*Task to carry out*: When the line containing "ATOM 23 N N" appears in the entries below, begin printing there and stop after the line containing "ATOM 44 C C"; print each of those lines exactly and no other line.

::::

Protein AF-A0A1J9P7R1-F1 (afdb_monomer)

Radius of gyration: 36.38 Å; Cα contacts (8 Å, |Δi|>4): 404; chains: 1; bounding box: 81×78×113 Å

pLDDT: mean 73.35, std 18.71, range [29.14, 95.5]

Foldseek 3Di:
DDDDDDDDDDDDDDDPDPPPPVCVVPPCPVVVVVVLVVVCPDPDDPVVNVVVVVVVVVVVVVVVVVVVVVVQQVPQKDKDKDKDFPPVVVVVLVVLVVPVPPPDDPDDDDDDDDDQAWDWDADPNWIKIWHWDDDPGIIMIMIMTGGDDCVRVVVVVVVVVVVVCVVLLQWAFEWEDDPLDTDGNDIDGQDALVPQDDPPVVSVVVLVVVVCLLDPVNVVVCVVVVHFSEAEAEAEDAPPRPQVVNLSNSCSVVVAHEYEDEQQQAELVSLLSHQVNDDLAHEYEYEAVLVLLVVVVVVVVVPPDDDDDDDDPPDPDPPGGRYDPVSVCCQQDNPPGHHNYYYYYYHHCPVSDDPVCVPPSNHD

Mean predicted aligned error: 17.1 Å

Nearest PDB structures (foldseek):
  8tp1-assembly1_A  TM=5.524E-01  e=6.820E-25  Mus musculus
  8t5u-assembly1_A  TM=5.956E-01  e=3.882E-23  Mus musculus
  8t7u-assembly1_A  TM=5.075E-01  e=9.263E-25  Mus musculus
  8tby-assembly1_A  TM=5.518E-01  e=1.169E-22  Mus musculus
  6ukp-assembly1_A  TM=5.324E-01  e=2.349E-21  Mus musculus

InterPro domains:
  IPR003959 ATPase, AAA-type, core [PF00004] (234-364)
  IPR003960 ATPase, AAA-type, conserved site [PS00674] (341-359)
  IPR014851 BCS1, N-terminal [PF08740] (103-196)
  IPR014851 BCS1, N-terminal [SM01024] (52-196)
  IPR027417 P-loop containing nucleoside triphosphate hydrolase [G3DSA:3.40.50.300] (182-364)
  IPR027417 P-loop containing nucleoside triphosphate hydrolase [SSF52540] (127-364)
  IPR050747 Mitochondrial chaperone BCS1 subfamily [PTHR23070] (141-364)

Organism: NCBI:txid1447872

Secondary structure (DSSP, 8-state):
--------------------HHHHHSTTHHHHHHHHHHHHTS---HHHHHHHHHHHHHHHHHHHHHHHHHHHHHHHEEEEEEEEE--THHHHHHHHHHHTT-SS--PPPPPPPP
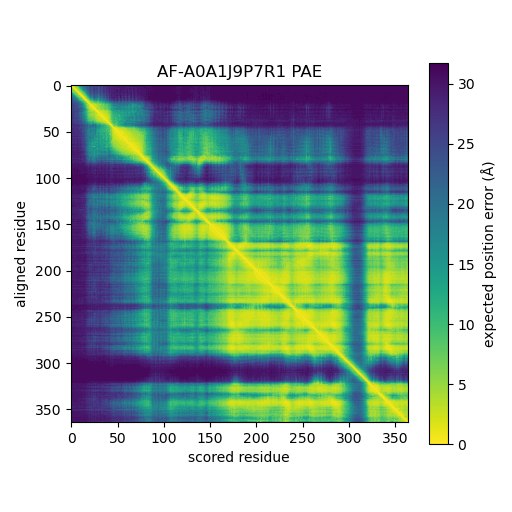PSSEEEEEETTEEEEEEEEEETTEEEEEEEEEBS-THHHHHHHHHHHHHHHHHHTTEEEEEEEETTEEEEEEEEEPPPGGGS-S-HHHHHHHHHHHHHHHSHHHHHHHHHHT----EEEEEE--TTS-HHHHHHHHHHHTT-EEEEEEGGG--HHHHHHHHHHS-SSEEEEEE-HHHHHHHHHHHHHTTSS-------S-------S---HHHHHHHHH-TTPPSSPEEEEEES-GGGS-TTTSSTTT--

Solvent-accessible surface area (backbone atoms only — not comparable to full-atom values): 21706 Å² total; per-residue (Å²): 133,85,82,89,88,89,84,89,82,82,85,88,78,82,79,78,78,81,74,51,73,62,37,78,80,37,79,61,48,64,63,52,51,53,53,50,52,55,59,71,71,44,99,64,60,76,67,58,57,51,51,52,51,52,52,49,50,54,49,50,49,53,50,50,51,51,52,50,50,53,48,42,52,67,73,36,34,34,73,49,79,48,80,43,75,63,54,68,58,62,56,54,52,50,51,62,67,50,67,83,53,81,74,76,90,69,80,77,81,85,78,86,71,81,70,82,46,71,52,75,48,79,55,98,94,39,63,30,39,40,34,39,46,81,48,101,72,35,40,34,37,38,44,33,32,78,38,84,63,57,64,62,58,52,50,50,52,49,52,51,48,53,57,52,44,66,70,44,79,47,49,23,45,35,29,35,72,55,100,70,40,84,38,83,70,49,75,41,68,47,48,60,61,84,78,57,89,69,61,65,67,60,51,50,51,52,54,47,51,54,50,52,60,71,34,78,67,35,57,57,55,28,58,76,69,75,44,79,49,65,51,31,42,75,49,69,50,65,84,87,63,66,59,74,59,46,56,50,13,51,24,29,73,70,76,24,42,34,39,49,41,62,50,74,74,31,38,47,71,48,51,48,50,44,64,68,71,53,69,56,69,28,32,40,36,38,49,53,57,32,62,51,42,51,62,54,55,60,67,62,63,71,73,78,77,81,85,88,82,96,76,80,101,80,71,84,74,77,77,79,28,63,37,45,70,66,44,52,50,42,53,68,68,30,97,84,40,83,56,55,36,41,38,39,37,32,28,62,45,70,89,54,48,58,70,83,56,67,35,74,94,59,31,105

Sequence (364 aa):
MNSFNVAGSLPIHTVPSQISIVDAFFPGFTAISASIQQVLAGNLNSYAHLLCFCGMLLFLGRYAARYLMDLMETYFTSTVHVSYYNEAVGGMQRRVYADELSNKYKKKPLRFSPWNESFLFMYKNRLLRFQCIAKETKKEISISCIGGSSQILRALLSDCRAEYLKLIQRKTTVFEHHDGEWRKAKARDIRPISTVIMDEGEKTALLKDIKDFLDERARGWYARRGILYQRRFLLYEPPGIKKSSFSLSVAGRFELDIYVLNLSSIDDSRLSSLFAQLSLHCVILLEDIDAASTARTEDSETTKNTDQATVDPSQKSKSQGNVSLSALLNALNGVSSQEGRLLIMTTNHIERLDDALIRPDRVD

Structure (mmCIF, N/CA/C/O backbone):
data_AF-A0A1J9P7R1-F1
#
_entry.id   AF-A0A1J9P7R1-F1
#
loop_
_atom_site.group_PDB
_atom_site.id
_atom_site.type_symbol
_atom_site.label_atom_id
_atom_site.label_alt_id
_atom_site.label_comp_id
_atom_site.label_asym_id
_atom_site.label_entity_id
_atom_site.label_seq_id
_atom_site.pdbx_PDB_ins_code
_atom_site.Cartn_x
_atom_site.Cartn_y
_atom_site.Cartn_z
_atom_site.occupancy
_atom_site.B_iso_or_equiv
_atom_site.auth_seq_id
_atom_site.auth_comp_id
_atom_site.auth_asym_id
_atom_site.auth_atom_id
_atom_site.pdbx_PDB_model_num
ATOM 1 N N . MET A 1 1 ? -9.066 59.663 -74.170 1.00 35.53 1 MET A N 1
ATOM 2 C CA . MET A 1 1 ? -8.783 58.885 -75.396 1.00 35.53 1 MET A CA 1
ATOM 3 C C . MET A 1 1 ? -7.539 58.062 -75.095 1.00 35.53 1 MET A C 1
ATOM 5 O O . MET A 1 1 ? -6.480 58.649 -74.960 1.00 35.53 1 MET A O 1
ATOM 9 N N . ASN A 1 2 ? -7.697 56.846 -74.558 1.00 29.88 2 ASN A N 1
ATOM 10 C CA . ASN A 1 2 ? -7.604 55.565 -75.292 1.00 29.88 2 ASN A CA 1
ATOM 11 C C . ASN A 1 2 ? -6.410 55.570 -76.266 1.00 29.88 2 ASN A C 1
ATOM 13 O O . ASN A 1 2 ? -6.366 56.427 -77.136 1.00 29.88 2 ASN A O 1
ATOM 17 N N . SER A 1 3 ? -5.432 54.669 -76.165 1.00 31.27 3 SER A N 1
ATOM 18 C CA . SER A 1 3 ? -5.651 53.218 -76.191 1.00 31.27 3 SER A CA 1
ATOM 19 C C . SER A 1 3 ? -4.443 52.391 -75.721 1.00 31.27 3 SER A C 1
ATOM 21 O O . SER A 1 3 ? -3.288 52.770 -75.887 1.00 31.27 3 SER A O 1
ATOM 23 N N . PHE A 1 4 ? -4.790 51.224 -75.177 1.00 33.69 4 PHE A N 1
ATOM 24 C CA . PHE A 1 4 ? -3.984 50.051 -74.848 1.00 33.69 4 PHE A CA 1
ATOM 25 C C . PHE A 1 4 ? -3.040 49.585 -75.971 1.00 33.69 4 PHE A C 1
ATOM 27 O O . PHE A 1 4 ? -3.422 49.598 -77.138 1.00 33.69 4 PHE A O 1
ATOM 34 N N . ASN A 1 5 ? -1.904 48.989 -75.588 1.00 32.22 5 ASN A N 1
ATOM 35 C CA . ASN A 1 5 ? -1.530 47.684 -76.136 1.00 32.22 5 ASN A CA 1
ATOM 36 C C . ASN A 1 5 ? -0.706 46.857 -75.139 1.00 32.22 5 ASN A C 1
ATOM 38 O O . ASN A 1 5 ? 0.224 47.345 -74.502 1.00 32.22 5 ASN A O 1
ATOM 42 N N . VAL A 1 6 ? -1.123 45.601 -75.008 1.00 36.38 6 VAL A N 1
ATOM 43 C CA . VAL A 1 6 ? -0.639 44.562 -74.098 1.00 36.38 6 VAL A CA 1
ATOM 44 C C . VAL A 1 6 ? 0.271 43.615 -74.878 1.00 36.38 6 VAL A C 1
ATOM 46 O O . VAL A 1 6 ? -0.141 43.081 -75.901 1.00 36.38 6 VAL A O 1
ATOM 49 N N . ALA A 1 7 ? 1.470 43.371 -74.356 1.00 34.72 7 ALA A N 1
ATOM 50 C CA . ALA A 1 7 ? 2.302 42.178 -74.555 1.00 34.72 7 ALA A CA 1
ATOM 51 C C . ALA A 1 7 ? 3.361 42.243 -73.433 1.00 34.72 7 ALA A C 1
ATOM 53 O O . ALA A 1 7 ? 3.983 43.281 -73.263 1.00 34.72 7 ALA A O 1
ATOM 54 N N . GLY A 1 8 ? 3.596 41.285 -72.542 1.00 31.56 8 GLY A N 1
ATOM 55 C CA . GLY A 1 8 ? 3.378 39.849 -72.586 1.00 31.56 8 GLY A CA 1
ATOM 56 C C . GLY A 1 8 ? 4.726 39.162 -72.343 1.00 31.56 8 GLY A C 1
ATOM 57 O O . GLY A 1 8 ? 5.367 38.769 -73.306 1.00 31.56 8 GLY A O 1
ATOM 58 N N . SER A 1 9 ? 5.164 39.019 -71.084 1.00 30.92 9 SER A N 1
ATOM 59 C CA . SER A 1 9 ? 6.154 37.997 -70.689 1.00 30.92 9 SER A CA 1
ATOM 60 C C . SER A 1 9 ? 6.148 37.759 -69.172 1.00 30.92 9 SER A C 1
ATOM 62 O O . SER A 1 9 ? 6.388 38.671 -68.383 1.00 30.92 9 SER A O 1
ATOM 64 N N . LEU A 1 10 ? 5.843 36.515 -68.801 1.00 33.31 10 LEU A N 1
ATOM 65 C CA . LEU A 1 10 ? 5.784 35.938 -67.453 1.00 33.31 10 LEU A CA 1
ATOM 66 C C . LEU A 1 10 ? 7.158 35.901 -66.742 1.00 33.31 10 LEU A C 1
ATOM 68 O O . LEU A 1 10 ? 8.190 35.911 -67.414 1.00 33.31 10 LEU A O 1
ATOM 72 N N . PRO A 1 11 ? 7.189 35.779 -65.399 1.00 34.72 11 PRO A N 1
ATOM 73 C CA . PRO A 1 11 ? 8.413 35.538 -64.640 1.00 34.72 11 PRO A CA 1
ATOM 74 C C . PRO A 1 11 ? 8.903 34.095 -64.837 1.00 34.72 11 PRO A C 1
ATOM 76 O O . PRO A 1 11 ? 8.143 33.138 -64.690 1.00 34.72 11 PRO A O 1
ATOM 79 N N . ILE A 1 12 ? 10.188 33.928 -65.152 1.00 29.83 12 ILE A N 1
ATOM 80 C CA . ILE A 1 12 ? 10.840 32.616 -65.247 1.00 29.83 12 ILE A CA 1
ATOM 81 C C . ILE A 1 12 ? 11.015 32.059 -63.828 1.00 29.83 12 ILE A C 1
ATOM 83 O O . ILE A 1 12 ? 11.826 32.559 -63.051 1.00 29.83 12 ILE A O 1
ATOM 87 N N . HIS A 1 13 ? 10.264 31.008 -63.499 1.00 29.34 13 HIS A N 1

::::

*Solution to this task*:
ATOM 23 N N . PHE A 1 4 ? -4.790 51.224 -75.177 1.00 33.69 4 PHE A N 1
ATOM 24 C CA . PHE A 1 4 ? -3.984 50.051 -74.848 1.00 33.69 4 PHE A CA 1
ATOM 25 C C . PHE A 1 4 ? -3.040 49.585 -75.971 1.00 33.69 4 PHE A C 1
ATOM 27 O O . PHE A 1 4 ? -3.422 49.598 -77.138 1.00 33.69 4 PHE A O 1
ATOM 34 N N . ASN A 1 5 ? -1.904 48.989 -75.588 1.00 32.22 5 ASN A N 1
ATOM 35 C CA . ASN A 1 5 ? -1.530 47.684 -76.136 1.00 32.22 5 ASN A CA 1
ATOM 36 C C . ASN A 1 5 ? -0.706 46.857 -75.139 1.00 32.22 5 ASN A C 1
ATOM 38 O O . ASN A 1 5 ? 0.224 47.345 -74.502 1.00 32.22 5 ASN A O 1
ATOM 42 N N . VAL A 1 6 ? -1.123 45.601 -75.008 1.00 36.38 6 VAL A N 1
ATOM 43 C CA . VAL A 1 6 ? -0.639 44.562 -74.098 1.00 36.38 6 VAL A CA 1
ATOM 44 C C . VAL A 1 6 ? 0.271 43.615 -74.878 1.00 36.38 6 VAL A C 1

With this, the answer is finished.